- **WHAT IS BEING ASKED**: Please copy out the lines in the entries that contain "backbone".

- **DATA LISTING**:
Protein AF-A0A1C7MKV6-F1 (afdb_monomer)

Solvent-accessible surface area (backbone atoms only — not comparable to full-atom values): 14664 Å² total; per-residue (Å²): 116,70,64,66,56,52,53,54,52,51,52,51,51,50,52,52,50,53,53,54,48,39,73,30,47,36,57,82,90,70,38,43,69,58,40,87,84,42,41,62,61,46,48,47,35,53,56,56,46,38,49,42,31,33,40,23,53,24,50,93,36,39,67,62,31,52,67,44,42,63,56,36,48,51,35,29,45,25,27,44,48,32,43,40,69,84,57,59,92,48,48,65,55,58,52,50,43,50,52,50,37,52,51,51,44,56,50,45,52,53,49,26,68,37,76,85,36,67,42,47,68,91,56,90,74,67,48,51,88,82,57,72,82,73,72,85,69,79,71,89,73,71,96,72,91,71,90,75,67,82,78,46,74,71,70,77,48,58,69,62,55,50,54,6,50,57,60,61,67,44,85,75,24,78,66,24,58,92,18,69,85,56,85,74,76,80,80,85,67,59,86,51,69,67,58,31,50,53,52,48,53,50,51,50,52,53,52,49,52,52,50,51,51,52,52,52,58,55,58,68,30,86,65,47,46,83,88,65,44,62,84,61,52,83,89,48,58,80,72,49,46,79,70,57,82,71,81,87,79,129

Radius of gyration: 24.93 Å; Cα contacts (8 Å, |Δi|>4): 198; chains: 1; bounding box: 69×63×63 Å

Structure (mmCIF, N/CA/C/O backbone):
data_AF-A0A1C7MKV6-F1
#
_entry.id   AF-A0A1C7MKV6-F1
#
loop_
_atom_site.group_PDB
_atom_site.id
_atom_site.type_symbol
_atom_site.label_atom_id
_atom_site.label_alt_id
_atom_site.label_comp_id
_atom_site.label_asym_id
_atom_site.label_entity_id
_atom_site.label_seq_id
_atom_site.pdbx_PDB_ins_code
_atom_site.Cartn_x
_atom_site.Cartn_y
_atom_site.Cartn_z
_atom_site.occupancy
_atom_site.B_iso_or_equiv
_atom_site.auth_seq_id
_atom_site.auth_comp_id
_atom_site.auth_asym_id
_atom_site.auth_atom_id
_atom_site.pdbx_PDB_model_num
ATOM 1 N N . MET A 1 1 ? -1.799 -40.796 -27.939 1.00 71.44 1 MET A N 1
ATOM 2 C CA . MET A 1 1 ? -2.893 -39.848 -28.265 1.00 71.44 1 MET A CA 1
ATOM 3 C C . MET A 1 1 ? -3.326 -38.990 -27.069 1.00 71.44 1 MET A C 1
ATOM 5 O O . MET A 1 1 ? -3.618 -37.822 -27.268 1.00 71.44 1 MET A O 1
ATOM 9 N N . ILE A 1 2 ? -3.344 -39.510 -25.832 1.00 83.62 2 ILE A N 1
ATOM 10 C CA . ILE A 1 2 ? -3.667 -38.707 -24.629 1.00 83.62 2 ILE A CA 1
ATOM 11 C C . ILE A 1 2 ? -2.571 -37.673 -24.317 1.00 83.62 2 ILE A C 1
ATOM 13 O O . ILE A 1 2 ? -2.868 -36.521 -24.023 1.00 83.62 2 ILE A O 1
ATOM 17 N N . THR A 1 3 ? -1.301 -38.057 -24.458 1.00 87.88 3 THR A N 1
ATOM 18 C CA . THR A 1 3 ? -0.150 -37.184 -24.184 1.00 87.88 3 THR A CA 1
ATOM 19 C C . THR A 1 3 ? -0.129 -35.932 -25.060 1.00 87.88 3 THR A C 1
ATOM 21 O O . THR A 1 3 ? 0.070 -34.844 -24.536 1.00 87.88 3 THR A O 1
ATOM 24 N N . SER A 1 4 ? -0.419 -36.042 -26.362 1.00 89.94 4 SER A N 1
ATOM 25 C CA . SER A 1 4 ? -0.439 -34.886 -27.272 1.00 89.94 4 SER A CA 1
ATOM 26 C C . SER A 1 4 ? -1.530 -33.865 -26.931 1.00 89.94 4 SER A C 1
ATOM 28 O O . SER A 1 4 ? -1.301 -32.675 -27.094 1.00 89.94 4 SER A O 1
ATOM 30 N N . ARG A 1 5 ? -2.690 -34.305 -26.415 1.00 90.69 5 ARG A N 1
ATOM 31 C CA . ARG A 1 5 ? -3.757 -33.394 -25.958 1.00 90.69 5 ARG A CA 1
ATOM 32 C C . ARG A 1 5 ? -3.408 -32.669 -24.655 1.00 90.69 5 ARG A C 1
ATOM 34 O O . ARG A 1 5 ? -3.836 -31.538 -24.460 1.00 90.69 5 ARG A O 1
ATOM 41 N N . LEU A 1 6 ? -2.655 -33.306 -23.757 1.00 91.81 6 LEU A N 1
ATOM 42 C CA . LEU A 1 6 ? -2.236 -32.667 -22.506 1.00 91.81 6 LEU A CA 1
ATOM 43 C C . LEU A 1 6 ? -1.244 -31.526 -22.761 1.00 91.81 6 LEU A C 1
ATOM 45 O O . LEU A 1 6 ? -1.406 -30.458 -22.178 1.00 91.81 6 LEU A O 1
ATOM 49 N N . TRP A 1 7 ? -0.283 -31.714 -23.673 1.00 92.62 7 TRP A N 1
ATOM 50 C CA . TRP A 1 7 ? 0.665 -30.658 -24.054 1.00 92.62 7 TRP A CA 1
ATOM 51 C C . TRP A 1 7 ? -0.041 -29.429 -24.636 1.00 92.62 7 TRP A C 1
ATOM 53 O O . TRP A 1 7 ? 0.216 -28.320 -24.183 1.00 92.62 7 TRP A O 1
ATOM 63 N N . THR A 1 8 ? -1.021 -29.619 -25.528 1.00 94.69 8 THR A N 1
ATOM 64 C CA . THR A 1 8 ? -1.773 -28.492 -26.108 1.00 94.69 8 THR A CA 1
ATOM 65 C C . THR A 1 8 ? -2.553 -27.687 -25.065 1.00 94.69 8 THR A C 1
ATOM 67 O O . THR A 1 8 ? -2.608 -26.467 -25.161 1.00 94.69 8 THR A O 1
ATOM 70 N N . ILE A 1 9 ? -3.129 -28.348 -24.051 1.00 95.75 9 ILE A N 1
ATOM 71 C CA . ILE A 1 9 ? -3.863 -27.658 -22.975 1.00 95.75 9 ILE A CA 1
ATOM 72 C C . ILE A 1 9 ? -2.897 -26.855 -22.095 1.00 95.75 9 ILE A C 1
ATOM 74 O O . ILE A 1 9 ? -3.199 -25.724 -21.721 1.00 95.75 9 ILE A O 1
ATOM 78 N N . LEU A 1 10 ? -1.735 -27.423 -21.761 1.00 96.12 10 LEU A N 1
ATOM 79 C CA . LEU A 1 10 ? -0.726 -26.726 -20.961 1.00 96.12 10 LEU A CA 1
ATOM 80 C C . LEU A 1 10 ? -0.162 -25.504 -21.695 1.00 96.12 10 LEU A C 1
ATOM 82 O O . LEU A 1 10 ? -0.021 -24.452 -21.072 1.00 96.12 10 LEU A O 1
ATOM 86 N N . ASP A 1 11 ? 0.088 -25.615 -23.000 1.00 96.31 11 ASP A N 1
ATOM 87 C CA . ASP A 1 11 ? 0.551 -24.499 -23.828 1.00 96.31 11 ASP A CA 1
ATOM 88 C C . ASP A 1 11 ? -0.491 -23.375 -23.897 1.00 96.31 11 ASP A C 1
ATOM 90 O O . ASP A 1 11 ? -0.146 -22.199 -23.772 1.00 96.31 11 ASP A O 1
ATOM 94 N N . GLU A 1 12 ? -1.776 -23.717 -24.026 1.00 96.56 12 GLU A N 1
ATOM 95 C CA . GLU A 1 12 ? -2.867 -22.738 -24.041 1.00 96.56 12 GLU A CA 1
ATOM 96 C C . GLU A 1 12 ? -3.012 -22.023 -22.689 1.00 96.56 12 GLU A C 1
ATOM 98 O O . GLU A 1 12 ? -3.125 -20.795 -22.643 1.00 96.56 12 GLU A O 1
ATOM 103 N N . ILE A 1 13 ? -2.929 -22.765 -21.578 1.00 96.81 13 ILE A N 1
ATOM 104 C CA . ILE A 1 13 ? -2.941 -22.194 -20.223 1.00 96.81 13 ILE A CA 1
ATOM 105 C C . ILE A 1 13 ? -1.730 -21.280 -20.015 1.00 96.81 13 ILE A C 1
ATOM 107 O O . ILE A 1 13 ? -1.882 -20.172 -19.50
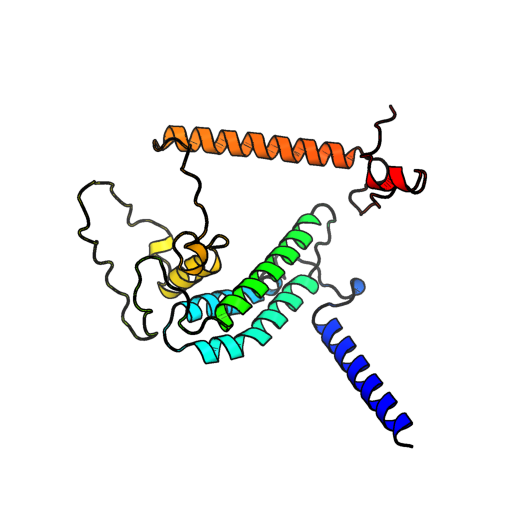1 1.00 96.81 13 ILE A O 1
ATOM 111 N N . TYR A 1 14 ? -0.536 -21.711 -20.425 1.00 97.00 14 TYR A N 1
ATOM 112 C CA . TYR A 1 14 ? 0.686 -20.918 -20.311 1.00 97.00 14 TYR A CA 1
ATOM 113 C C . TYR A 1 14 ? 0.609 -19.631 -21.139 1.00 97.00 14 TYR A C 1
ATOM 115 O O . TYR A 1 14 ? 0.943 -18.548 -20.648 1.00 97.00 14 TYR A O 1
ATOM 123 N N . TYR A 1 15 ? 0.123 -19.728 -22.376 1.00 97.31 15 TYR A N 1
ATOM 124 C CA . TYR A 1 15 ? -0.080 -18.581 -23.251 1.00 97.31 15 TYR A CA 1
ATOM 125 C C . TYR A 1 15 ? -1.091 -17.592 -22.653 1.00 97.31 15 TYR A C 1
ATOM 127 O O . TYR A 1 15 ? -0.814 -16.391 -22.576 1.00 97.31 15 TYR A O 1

- **TASK RESULT**:
Solvent-accessible surface area (backbone atoms only — not comparable to full-atom values): 14664 Å² total; per-residue (Å²): 116,70,64,66,56,52,53,54,52,51,52,51,51,50,52,52,50,53,53,54,48,39,73,30,47,36,57,82,90,70,38,43,69,58,40,87,84,42,41,62,61,46,48,47,35,53,56,56,46,38,49,42,31,33,40,23,53,24,50,93,36,39,67,62,31,52,67,44,42,63,56,36,48,51,35,29,45,25,27,44,48,32,43,40,69,84,57,59,92,48,48,65,55,58,52,50,43,50,52,50,37,52,51,51,44,56,50,45,52,53,49,26,68,37,76,85,36,67,42,47,68,91,56,90,74,67,48,51,88,82,57,72,82,73,72,85,69,79,71,89,73,71,96,72,91,71,90,75,67,82,78,46,74,71,70,77,48,58,69,62,55,50,54,6,50,57,60,61,67,44,85,75,24,78,66,24,58,92,18,69,85,56,85,74,76,80,80,85,67,59,86,51,69,67,58,31,50,53,52,48,53,50,51,50,52,53,52,49,52,52,50,51,51,52,52,52,58,55,58,68,30,86,65,47,46,83,88,65,44,62,84,61,52,83,89,48,58,80,72,49,46,79,70,57,82,71,81,87,79,129
Structure (mmCIF, N/CA/C/O backbone):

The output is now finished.